• _REQUIRED ACTION_
Lift out, unaltered, the lines of the material below between the line holding "ATOM 180 C C" and the line holding "ATOM 196 C C", counting both.

• _EXTRACTED ENTRIES_
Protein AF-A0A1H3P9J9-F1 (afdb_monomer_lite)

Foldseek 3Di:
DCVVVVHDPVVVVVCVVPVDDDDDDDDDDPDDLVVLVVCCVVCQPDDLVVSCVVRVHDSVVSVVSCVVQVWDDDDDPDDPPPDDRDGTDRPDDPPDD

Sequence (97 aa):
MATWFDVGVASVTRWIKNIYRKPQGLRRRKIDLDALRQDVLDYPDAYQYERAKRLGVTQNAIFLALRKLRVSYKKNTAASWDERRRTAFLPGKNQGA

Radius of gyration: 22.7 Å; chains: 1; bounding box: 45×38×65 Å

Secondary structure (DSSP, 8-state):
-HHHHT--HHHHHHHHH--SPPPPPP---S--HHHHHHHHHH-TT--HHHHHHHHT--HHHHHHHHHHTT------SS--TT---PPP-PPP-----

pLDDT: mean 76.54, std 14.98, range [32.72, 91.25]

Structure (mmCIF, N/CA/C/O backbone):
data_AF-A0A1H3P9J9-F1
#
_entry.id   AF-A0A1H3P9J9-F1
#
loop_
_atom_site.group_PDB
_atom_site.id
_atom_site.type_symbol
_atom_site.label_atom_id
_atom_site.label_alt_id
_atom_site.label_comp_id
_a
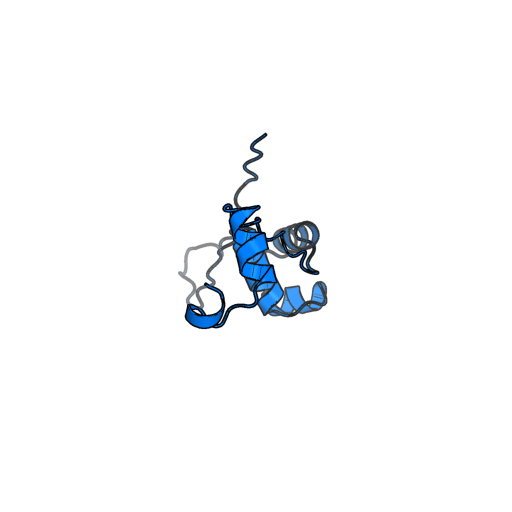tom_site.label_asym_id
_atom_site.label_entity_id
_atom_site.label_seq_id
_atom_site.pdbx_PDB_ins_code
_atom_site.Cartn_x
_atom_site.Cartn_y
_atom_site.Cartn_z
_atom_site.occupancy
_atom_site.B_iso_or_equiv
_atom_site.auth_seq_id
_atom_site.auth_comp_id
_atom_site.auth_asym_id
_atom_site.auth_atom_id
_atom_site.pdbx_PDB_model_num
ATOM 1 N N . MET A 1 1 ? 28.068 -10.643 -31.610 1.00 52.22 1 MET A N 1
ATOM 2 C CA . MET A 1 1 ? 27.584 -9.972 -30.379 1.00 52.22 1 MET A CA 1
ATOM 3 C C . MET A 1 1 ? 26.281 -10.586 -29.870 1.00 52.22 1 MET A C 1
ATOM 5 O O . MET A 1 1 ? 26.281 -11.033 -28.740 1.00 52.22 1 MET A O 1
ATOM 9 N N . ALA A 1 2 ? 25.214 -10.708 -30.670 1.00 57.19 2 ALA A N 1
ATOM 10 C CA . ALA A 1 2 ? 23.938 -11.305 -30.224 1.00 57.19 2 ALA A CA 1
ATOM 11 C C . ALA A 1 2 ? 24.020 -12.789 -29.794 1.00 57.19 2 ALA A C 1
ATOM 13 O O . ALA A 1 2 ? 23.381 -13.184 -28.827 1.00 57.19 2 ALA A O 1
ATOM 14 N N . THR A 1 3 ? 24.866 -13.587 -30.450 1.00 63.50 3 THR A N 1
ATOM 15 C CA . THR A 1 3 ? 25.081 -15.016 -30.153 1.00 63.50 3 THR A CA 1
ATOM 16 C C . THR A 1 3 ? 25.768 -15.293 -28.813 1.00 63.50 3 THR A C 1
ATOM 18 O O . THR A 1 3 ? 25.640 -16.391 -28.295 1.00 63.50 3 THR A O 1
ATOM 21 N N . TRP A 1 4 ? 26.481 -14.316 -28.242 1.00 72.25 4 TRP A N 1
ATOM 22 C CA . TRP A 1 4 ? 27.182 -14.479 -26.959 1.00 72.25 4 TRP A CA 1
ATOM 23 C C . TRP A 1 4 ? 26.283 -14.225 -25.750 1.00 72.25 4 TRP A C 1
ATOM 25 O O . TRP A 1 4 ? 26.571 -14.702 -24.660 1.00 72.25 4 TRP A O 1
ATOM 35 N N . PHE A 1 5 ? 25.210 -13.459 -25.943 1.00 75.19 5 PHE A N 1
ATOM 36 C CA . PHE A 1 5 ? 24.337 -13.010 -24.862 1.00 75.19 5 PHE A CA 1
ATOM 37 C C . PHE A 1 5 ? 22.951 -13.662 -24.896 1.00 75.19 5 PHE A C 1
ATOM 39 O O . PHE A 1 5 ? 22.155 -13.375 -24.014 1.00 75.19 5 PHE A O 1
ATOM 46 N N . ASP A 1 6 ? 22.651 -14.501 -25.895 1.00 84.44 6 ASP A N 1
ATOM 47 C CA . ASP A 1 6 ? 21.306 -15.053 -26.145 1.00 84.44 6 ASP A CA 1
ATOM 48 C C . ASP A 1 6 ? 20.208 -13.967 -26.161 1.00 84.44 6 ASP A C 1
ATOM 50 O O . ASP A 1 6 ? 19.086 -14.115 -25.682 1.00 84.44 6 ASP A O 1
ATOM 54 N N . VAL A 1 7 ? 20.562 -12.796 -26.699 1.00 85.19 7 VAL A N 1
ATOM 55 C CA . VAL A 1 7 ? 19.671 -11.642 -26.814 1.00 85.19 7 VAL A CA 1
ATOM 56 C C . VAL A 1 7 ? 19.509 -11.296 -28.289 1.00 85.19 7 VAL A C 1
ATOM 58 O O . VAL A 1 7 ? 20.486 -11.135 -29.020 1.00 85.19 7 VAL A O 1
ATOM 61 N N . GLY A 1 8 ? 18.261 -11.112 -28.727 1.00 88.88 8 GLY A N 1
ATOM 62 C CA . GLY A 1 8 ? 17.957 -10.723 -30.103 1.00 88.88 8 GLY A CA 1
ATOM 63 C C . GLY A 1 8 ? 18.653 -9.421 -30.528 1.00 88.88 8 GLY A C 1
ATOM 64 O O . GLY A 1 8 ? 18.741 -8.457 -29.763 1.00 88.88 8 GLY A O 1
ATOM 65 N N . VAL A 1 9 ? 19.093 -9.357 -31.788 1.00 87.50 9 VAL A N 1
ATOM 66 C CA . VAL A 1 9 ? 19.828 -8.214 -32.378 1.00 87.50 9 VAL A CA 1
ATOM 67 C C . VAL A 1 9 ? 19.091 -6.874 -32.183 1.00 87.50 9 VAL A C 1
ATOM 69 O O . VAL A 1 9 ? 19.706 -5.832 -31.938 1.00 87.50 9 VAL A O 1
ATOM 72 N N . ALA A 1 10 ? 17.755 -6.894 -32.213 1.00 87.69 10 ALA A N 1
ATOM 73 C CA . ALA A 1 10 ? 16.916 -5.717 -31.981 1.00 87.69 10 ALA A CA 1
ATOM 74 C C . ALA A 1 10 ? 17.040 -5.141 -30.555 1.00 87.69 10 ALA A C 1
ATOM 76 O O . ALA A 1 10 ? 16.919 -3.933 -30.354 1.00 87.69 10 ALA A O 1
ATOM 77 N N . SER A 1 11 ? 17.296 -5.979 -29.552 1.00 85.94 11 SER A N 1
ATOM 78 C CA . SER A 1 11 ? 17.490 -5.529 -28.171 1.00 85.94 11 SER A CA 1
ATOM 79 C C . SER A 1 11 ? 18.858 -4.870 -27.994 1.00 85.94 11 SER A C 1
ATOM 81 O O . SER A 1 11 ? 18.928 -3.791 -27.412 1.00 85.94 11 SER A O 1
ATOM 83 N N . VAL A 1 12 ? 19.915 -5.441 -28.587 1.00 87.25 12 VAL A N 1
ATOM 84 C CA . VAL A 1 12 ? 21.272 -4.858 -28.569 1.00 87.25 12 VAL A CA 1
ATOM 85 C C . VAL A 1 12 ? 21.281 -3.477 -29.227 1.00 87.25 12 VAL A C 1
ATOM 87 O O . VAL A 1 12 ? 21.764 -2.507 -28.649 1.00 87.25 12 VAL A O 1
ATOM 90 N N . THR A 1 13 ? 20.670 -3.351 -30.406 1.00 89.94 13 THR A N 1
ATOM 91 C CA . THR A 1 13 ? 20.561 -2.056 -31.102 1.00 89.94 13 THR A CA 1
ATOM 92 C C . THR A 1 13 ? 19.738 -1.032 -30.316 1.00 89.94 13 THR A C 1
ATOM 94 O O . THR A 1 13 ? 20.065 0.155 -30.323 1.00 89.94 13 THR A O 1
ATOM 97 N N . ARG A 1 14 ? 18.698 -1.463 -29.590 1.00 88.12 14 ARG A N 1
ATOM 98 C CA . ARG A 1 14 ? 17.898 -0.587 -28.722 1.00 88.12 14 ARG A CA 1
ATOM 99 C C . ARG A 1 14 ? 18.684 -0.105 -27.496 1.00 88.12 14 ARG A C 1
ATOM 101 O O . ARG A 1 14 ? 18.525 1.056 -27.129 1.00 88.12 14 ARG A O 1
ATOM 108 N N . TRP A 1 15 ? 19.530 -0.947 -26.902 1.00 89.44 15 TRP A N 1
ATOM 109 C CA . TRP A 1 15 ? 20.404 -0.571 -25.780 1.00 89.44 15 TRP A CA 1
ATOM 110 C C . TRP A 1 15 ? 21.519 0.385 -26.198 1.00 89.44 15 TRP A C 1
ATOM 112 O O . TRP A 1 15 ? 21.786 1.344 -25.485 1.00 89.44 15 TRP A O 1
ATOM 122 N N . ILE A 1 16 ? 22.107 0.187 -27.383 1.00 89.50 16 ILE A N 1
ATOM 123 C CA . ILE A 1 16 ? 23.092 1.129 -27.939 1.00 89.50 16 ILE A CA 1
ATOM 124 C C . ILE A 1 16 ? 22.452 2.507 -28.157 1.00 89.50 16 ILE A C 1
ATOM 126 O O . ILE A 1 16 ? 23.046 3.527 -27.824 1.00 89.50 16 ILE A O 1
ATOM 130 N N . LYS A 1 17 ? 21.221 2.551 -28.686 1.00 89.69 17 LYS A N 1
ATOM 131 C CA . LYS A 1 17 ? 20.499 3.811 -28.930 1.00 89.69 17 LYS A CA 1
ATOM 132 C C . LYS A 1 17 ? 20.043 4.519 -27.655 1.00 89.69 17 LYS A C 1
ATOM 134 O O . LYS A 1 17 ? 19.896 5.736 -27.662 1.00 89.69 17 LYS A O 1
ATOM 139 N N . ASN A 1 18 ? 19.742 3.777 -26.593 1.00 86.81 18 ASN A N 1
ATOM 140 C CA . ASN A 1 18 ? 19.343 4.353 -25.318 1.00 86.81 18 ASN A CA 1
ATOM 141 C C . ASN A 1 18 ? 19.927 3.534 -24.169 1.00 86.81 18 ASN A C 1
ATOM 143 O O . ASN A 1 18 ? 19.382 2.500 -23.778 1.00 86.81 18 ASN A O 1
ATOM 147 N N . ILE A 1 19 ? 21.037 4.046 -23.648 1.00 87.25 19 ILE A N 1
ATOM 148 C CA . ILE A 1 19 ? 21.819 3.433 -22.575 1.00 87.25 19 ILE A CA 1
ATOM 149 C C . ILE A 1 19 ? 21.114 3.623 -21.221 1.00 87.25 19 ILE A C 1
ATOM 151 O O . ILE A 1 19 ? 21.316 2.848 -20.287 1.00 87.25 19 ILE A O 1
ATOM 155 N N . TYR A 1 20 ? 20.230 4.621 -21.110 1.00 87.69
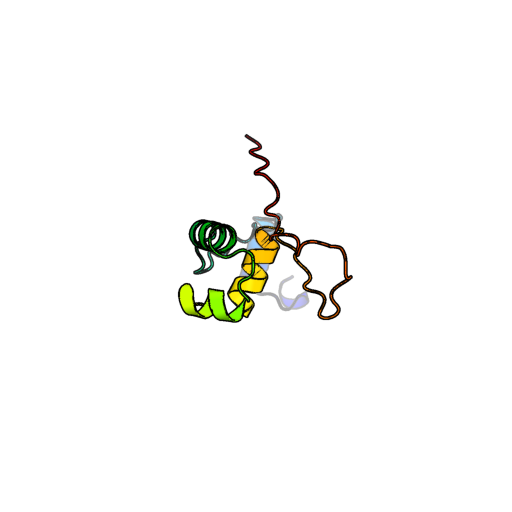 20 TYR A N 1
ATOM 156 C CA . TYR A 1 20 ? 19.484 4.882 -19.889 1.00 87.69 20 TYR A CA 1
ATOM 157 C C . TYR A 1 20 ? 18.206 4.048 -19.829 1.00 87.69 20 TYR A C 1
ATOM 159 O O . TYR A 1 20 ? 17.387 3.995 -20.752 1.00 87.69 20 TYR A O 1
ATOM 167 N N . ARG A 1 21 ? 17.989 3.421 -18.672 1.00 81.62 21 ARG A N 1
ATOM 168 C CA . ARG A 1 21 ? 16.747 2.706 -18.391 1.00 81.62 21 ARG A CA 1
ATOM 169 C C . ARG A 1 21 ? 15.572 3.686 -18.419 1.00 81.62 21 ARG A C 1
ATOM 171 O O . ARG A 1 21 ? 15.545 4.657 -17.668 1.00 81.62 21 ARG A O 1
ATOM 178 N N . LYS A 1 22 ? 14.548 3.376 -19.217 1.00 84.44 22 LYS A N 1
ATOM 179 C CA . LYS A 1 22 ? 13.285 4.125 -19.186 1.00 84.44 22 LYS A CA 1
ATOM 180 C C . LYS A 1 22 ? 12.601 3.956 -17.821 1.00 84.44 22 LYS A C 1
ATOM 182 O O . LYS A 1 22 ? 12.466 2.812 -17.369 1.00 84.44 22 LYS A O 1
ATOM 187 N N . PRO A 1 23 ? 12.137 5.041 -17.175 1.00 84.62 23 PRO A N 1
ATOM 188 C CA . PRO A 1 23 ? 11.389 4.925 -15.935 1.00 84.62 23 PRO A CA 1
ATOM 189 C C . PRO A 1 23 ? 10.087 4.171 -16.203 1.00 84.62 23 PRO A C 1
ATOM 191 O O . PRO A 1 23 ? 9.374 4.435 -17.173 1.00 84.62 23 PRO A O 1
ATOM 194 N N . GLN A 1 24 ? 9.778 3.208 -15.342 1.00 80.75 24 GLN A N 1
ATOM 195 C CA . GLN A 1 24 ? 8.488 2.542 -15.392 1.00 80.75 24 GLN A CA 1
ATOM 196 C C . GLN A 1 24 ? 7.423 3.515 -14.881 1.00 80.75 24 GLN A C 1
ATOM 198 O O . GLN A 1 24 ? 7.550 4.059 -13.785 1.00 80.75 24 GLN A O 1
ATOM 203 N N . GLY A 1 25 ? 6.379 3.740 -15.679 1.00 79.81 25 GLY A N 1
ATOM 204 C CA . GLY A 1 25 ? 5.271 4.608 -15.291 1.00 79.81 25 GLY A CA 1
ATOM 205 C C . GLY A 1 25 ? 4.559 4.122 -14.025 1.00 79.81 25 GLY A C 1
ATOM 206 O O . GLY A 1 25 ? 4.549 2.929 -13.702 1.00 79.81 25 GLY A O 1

• _YOUR RESPONSE_
ATOM 180 C C . LYS A 1 22 ? 12.601 3.956 -17.821 1.00 84.44 22 LYS A C 1
ATOM 182 O O . LYS A 1 22 ? 12.466 2.812 -17.369 1.00 84.44 22 LYS A O 1
ATOM 187 N N . PRO A 1 23 ? 12.137 5.041 -17.175 1.00 84.62 23 PRO A N 1
ATOM 188 C CA . PRO A 1 23 ? 11.389 4.925 -15.935 1.00 84.62 23 PRO A CA 1
ATOM 189 C C . PRO A 1 23 ? 10.087 4.171 -16.203 1.00 84.62 23 PRO A C 1
ATOM 191 O O . PRO A 1 23 ? 9.374 4.435 -17.173 1.00 84.62 23 PRO A O 1
ATOM 194 N N . GLN A 1 24 ? 9.778 3.208 -15.342 1.00 80.75 24 GLN A N 1
ATOM 195 C CA . GLN A 1 24 ? 8.488 2.542 -15.392 1.00 80.75 24 GLN A CA 1
ATOM 196 C C . GLN A 1 24 ? 7.423 3.515 -14.881 1.00 80.75 24 GLN A C 1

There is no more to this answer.